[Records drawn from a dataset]
════════

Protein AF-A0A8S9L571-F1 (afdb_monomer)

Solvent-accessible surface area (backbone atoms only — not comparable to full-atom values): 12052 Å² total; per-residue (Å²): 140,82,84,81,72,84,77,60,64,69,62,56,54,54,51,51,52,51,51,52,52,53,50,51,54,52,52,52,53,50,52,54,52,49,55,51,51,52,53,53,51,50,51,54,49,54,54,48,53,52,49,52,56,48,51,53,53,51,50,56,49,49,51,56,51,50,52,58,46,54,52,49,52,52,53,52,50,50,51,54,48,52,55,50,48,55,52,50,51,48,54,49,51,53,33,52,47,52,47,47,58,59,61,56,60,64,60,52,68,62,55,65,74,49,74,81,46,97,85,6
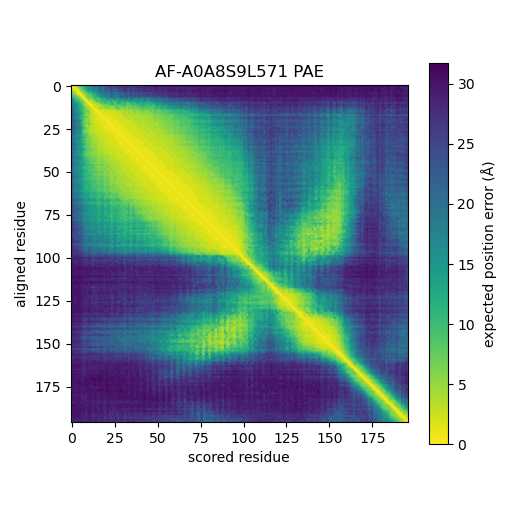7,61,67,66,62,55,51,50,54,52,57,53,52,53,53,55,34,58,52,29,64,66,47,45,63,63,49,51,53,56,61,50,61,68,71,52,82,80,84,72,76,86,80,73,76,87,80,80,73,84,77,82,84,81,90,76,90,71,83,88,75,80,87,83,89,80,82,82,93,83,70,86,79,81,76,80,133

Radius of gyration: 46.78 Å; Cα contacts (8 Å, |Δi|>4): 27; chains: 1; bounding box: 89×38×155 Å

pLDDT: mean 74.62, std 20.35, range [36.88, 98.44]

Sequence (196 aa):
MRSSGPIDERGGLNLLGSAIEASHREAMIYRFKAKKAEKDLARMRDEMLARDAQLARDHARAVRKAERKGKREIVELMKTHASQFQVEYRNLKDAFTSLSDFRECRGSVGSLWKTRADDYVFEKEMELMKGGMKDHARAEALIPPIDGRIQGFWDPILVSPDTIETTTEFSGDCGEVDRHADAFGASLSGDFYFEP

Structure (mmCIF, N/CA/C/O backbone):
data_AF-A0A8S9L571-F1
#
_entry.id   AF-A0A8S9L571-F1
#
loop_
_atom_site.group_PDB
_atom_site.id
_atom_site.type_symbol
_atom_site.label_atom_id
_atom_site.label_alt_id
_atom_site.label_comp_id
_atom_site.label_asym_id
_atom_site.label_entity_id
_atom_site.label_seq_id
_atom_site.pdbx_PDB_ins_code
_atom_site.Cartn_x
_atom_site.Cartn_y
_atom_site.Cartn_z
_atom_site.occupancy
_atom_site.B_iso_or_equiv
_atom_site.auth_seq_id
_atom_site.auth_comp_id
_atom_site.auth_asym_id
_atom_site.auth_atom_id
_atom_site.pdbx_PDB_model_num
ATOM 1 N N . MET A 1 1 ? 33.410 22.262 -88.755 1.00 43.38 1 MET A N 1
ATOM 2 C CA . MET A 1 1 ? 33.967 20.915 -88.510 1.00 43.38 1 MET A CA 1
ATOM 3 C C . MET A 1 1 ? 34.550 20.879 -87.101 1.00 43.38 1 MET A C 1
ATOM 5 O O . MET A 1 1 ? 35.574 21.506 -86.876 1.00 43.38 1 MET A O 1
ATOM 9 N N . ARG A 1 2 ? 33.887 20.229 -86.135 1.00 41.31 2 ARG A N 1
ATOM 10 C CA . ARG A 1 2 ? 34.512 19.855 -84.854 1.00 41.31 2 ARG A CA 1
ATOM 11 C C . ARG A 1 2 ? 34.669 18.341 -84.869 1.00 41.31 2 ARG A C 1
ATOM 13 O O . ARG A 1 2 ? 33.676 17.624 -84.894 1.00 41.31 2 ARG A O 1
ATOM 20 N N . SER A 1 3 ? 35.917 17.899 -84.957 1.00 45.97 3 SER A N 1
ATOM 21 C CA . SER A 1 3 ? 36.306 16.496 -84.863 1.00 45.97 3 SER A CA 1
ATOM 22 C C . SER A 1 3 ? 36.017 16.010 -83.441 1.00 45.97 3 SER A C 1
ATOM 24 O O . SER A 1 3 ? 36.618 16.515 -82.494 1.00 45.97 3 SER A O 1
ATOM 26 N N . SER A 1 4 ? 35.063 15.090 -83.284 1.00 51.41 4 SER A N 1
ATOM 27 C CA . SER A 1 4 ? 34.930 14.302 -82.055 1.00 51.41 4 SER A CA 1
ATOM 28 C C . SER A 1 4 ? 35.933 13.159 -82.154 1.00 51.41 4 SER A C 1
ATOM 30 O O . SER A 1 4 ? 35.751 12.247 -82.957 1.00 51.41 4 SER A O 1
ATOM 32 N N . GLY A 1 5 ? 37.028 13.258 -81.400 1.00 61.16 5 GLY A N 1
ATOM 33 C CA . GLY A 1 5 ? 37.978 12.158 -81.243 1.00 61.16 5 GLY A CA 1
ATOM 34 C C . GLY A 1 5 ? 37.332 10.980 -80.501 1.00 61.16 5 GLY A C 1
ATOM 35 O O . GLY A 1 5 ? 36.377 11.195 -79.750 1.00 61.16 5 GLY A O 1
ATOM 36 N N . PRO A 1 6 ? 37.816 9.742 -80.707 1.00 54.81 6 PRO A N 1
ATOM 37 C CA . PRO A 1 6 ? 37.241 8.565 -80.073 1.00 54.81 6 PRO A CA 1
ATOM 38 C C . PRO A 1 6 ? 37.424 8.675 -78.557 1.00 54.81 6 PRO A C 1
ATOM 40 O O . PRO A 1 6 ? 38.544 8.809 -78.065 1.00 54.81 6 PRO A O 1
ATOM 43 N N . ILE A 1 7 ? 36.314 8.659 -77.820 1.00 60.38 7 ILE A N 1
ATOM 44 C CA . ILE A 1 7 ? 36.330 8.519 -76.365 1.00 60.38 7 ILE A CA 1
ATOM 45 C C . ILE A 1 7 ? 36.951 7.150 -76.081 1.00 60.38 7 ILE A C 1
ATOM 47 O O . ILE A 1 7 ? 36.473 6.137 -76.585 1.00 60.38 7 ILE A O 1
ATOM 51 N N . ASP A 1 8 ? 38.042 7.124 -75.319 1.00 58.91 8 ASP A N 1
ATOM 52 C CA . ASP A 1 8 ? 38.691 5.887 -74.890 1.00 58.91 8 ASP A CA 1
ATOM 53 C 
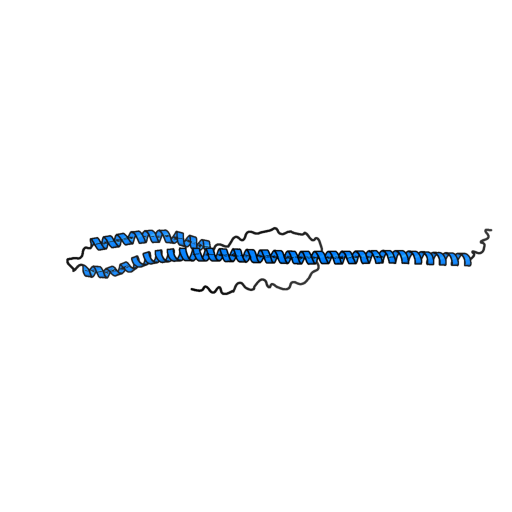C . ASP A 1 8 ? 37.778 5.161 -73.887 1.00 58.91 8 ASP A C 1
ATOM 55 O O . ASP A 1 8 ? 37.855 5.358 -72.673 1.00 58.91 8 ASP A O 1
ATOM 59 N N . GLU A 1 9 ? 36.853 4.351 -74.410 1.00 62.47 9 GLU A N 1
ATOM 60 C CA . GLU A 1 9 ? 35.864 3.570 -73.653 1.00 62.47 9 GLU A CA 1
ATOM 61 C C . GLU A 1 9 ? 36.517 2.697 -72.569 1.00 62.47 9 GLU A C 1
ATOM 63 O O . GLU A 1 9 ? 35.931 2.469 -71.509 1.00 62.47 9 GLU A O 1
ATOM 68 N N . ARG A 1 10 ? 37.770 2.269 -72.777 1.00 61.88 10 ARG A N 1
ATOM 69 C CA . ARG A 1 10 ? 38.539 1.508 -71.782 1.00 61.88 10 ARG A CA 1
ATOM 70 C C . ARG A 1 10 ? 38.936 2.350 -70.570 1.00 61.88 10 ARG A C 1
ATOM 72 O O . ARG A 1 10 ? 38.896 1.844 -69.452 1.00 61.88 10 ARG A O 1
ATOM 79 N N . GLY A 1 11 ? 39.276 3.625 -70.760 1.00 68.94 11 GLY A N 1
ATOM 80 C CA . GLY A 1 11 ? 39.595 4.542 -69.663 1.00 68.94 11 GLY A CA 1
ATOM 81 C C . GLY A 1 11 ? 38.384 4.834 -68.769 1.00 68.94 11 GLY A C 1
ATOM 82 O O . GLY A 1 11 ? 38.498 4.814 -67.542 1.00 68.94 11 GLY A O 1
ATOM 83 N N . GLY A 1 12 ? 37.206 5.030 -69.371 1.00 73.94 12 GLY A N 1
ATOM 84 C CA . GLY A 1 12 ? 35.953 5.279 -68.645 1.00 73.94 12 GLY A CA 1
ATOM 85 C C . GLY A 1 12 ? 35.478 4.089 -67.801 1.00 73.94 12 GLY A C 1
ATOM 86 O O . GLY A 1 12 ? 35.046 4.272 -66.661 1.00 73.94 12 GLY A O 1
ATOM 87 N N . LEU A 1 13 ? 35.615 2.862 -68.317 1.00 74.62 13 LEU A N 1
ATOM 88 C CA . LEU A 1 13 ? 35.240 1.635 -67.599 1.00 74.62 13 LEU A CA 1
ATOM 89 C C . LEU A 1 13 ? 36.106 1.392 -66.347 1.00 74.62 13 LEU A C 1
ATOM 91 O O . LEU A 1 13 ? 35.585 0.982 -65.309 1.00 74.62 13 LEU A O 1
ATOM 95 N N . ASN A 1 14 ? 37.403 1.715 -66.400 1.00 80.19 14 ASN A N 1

════════

● Assignment
All that is needed is the exact run of lines above from the line containing "ATOM 11 C C" through the line containing "ATOM 21 C CA", both of them included.

● Answer section
ATOM 11 C C . ARG A 1 2 ? 34.669 18.341 -84.869 1.00 41.31 2 ARG A C 1
ATOM 13 O O . ARG A 1 2 ? 33.676 17.624 -84.894 1.00 41.31 2 ARG A O 1
ATOM 20 N N . SER A 1 3 ? 35.917 17.899 -84.957 1.00 45.97 3 SER A N 1
ATOM 21 C CA . SER A 1 3 ? 36.306 16.496 -84.863 1.00 45.97 3 SER A CA 1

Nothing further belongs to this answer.